### What needs to be done
One part of the entries below is wanted: the lines from the one containing "ATOM 94 C CA" through the one containing "ATOM 112 C C". Write those out exactly and nothing else.

________________________

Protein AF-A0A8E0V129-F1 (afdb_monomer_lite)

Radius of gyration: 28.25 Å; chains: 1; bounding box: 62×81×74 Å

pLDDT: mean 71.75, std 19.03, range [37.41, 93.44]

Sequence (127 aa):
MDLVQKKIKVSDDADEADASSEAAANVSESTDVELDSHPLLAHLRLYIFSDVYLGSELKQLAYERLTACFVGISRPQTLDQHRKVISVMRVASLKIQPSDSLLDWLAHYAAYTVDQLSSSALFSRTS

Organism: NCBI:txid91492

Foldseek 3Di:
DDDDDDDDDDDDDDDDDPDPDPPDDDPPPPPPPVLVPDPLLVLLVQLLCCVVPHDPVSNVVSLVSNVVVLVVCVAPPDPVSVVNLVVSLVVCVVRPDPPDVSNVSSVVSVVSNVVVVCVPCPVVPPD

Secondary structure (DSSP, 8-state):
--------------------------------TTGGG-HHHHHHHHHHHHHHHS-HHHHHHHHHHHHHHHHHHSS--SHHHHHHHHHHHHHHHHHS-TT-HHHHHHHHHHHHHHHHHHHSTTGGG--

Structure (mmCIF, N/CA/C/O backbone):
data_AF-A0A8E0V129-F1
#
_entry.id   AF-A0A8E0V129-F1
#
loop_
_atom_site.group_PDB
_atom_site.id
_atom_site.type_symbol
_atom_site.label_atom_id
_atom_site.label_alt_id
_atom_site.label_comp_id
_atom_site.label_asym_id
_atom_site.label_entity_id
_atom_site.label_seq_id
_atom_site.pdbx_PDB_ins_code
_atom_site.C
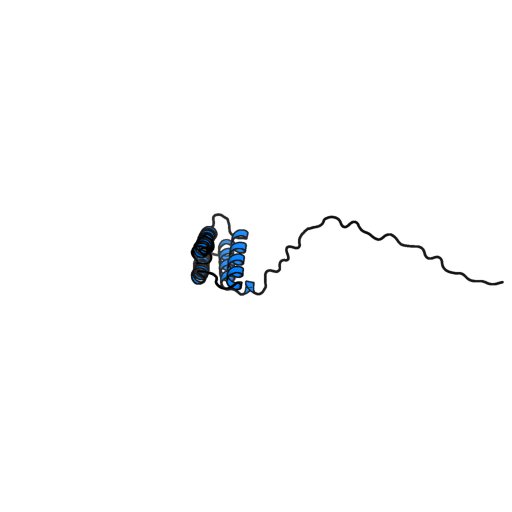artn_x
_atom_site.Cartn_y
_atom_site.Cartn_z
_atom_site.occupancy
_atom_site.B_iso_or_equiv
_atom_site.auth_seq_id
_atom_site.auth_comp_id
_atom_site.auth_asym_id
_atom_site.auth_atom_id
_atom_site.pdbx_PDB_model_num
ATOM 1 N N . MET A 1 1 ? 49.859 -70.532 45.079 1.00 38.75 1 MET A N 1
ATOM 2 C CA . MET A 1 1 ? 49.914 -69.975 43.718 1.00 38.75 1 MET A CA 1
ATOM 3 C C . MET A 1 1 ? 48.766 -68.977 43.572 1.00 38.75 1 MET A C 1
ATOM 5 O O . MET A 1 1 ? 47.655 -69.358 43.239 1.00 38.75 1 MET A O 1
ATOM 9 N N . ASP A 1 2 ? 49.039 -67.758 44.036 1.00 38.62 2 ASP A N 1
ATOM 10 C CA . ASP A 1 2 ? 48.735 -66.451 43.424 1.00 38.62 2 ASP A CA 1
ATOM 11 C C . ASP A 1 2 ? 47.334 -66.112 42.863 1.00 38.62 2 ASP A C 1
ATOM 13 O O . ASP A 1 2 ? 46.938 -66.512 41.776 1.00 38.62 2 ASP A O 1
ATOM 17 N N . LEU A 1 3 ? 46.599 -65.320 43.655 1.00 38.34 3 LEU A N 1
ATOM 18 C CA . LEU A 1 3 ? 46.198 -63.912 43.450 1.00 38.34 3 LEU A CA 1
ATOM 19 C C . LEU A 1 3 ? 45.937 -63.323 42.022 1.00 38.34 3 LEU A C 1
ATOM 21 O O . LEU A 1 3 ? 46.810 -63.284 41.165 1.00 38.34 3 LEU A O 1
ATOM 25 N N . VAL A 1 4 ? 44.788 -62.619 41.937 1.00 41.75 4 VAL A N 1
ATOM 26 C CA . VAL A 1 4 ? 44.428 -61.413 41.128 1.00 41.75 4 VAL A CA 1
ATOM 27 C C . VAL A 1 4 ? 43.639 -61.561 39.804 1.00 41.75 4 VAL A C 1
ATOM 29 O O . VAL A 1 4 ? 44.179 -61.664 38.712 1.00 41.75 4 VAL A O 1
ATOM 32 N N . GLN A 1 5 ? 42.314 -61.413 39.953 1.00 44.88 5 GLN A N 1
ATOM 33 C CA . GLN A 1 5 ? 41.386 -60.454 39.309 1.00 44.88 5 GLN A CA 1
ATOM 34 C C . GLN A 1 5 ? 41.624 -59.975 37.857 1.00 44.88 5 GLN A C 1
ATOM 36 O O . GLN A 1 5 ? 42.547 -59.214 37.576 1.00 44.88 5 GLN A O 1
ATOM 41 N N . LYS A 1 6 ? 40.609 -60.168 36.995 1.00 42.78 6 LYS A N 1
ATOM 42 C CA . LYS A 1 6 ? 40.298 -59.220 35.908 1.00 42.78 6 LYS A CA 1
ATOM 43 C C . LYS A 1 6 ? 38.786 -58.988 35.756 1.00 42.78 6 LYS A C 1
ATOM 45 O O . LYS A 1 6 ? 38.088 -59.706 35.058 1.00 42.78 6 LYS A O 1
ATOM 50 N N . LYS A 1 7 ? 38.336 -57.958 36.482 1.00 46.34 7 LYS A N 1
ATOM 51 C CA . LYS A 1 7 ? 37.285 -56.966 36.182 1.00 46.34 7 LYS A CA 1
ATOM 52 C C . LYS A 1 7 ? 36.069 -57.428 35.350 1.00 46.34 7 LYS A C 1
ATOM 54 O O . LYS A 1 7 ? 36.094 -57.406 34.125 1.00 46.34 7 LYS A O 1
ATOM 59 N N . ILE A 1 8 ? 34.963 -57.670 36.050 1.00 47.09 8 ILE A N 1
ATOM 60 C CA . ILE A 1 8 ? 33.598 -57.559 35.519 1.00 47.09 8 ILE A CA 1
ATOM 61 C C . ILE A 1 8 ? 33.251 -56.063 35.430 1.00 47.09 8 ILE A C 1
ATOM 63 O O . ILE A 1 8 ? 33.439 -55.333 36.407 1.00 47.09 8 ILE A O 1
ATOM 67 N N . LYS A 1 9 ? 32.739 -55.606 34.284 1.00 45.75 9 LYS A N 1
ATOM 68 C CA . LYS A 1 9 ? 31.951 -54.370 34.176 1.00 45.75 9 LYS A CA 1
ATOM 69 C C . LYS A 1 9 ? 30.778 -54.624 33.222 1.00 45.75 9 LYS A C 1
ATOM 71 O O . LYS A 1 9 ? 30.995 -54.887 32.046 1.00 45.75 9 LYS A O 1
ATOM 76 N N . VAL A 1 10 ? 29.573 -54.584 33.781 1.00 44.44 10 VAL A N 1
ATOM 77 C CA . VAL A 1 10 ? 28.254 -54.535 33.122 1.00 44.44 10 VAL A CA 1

________________________

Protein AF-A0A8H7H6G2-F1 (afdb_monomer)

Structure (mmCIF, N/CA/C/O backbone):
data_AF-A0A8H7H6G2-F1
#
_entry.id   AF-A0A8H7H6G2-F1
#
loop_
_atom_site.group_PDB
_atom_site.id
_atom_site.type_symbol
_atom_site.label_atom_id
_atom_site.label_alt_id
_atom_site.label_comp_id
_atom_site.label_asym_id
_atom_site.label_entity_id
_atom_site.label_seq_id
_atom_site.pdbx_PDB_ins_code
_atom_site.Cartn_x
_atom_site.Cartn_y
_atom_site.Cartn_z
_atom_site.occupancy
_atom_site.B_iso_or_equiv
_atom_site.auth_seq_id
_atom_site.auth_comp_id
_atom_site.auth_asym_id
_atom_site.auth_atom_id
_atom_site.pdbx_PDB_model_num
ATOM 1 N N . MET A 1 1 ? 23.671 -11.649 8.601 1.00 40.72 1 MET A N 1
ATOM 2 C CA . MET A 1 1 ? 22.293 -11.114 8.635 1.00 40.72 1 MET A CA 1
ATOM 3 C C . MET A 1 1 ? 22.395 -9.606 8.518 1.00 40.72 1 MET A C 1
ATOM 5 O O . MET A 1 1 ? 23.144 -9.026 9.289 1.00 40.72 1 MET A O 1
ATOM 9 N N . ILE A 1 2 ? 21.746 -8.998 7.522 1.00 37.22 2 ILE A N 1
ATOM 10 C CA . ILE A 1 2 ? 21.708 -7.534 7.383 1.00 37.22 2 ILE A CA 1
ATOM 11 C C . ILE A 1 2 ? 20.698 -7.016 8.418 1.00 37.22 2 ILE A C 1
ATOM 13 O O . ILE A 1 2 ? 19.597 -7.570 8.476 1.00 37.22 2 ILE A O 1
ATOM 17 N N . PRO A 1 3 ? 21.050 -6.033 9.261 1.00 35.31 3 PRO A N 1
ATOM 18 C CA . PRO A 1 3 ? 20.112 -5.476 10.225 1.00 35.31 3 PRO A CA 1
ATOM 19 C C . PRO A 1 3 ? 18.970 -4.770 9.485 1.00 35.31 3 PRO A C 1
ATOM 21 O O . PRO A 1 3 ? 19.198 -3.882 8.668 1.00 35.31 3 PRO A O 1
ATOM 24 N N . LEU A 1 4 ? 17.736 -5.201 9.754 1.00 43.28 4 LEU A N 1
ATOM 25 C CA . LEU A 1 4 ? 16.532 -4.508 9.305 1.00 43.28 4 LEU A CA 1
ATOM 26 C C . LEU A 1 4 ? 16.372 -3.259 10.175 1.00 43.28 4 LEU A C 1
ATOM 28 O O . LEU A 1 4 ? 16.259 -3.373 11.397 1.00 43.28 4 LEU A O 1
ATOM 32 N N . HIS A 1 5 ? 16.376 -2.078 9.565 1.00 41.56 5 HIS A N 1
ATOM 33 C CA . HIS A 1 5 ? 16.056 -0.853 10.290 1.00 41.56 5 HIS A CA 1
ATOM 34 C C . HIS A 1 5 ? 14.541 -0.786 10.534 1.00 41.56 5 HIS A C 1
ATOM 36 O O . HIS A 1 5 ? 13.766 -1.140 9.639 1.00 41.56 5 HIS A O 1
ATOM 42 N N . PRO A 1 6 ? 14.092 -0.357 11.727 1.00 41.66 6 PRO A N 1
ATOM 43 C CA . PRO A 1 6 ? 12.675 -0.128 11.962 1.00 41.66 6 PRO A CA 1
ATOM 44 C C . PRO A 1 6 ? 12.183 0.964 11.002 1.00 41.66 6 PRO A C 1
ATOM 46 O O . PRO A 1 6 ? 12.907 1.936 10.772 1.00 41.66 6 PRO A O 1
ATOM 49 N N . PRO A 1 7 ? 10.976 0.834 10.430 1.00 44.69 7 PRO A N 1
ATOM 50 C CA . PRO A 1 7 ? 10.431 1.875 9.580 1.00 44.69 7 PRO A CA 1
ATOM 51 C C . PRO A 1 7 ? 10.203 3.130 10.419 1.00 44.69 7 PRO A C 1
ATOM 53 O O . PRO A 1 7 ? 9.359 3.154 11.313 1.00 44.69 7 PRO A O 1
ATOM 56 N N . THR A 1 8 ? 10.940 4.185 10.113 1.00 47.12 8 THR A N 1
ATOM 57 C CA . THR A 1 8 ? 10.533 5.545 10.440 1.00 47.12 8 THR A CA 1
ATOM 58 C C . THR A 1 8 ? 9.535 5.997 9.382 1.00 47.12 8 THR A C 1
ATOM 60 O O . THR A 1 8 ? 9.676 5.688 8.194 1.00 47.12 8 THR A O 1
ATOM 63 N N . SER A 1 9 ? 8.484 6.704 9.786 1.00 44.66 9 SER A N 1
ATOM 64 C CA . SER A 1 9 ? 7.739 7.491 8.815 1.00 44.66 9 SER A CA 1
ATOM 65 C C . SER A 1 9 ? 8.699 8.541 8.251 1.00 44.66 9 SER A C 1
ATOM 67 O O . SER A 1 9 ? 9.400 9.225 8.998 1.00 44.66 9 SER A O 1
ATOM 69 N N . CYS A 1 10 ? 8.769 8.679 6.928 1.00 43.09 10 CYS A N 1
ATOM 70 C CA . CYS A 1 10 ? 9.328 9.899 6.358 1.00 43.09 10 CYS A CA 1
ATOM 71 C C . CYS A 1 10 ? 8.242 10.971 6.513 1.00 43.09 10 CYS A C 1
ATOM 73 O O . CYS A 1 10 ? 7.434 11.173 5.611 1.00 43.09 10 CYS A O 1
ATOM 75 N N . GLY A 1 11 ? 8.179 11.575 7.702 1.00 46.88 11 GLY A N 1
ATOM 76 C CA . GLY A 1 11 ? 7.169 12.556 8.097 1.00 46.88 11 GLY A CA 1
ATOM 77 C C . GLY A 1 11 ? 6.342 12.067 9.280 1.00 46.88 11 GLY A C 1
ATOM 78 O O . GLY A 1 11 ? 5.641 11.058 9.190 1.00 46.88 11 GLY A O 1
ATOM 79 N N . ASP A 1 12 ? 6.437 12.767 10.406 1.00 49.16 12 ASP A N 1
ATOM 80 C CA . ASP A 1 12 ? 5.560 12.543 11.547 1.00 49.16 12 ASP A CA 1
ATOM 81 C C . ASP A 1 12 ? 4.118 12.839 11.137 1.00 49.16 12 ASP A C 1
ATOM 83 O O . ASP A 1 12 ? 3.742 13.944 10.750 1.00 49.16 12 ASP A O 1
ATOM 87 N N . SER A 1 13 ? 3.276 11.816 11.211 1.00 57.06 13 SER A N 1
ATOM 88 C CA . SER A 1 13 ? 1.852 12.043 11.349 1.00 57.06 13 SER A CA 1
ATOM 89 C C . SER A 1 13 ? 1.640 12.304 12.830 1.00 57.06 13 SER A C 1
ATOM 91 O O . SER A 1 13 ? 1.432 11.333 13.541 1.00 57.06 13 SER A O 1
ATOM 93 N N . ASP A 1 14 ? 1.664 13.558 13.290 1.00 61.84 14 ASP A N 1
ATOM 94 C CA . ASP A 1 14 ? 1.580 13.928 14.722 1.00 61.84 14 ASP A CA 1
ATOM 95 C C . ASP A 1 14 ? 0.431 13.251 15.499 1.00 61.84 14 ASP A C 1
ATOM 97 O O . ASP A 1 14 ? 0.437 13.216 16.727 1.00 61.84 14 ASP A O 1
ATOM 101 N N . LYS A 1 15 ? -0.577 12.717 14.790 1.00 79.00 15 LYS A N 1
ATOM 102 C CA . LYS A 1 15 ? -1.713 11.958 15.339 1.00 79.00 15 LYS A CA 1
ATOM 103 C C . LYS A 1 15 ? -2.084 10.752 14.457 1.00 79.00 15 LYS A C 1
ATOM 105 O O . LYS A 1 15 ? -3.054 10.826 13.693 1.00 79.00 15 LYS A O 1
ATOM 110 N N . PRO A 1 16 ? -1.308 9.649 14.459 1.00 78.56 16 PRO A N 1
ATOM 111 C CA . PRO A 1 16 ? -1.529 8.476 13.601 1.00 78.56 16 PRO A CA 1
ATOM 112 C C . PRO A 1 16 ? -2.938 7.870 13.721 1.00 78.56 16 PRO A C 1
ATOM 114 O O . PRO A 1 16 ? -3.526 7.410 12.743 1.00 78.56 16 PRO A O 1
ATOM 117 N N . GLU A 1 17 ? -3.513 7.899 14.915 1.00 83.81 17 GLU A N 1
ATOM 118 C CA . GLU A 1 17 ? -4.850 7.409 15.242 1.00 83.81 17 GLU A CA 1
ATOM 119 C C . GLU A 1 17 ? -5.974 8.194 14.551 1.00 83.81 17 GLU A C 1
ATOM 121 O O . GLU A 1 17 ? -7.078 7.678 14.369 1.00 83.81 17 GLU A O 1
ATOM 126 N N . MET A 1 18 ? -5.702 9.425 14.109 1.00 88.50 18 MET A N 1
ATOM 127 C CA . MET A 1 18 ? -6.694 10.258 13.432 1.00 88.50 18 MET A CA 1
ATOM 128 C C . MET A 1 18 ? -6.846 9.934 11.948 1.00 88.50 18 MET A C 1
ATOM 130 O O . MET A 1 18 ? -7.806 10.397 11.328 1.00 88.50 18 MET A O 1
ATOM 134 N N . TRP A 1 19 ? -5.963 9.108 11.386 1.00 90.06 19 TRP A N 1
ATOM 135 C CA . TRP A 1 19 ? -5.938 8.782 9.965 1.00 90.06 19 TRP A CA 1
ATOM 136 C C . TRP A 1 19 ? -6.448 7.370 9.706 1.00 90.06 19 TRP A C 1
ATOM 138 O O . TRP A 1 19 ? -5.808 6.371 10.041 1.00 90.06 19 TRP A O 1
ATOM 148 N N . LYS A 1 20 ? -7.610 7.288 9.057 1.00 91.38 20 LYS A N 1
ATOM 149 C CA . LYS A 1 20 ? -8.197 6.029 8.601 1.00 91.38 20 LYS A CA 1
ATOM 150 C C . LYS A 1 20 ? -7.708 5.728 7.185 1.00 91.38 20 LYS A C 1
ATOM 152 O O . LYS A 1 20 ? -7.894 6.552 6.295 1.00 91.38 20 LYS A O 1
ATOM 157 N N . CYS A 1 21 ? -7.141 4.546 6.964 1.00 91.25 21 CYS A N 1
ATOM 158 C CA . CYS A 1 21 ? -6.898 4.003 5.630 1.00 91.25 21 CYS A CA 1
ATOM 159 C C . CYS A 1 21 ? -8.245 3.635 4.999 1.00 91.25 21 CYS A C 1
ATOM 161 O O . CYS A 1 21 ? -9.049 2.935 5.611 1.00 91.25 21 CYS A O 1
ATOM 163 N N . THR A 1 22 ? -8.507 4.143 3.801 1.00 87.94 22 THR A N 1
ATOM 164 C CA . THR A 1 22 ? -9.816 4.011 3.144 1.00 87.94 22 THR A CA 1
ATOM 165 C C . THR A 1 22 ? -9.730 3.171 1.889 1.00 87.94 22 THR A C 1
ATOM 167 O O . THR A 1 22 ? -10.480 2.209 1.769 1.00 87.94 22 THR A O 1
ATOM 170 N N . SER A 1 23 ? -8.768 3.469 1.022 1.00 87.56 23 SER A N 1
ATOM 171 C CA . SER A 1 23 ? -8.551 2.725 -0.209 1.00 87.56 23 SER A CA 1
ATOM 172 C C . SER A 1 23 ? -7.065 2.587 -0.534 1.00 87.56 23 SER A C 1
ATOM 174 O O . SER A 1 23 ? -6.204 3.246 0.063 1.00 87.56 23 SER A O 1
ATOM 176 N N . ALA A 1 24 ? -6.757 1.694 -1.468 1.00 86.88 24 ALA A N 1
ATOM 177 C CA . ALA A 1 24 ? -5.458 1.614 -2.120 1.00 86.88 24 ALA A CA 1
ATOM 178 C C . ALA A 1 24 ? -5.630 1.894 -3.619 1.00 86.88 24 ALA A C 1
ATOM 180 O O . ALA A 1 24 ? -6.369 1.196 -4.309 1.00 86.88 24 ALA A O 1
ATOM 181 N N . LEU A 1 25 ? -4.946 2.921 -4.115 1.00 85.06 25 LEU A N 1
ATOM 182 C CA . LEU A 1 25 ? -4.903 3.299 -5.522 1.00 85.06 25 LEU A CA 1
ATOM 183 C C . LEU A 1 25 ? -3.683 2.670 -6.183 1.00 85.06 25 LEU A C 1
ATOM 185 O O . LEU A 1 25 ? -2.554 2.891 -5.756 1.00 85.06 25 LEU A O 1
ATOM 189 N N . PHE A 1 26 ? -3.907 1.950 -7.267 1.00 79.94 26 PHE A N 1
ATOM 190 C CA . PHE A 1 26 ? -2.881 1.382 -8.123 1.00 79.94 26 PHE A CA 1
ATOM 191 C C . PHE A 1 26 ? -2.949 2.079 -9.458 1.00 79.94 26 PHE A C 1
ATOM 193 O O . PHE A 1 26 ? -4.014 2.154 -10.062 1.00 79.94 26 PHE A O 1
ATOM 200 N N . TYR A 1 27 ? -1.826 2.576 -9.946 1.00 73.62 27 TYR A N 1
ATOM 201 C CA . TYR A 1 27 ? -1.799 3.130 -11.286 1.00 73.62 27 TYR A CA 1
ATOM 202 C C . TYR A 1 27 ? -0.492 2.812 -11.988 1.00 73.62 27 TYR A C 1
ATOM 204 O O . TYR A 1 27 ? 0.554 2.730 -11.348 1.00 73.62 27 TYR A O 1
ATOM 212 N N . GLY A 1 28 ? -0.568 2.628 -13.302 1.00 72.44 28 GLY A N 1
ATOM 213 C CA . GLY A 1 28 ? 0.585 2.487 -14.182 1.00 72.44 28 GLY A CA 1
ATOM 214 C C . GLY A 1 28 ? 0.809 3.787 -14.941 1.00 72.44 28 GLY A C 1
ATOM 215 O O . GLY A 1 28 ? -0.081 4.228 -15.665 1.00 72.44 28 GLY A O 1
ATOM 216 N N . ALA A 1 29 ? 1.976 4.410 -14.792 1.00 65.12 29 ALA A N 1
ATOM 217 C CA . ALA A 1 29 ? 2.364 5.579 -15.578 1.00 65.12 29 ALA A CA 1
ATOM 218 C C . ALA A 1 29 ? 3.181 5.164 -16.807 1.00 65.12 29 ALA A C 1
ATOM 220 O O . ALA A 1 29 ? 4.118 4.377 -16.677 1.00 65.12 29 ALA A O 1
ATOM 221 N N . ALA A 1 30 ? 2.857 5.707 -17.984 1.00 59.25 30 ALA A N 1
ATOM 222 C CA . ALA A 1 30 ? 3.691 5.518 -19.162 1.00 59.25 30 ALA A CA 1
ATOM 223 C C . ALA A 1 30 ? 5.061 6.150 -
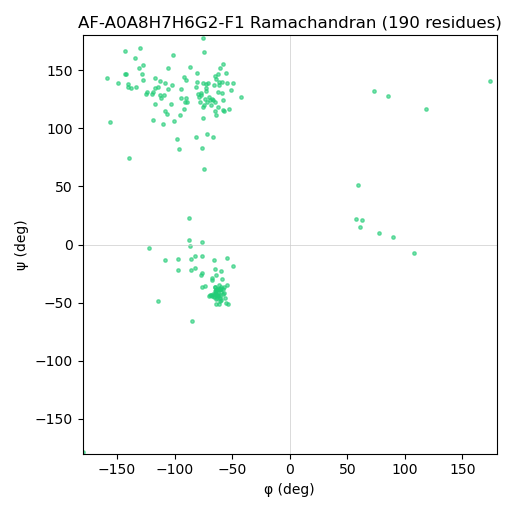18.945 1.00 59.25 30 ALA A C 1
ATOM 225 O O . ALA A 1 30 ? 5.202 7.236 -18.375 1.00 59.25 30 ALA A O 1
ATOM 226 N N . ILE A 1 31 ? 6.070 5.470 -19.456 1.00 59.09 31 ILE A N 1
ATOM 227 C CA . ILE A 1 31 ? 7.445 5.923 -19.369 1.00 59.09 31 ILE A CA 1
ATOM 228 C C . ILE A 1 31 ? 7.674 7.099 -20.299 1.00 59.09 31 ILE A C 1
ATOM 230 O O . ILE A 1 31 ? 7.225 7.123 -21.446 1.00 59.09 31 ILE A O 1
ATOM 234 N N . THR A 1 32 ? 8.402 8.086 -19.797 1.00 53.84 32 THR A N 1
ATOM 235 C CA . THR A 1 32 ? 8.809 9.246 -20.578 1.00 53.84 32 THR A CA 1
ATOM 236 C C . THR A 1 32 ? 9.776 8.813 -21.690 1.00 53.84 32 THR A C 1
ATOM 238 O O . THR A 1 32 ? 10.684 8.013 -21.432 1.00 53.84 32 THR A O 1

________________________

### Completed exercise
ATOM 94 C CA . ASP A 1 14 ? 1.580 13.928 14.722 1.00 61.84 14 ASP A CA 1
ATOM 95 C C . ASP A 1 14 ? 0.431 13.251 15.499 1.00 61.84 14 ASP A C 1
ATOM 97 O O . ASP A 1 14 ? 0.437 13.216 16.727 1.00 61.84 14 ASP A O 1
ATOM 101 N N . LYS A 1 15 ? -0.577 12.717 14.790 1.00 79.00 15 LYS A N 1
ATOM 102 C CA . LYS A 1 15 ? -1.713 11.958 15.339 1.00 79.00 15 LYS A CA 1
ATOM 103 C C . LYS A 1 15 ? -2.084 10.752 14.457 1.00 79.00 15 LYS A C 1
ATOM 105 O O . LYS A 1 15 ? -3.054 10.826 13.693 1.00 79.00 15 LYS A O 1
ATOM 110 N N . PRO A 1 16 ? -1.308 9.649 14.459 1.00 78.56 16 PRO A N 1
ATOM 111 C CA . PRO A 1 16 ? -1.529 8.476 13.601 1.00 78.56 16 PRO A CA 1
ATOM 112 C C . PRO A 1 16 ? -2.938 7.870 13.721 1.00 78.56 16 PRO A C 1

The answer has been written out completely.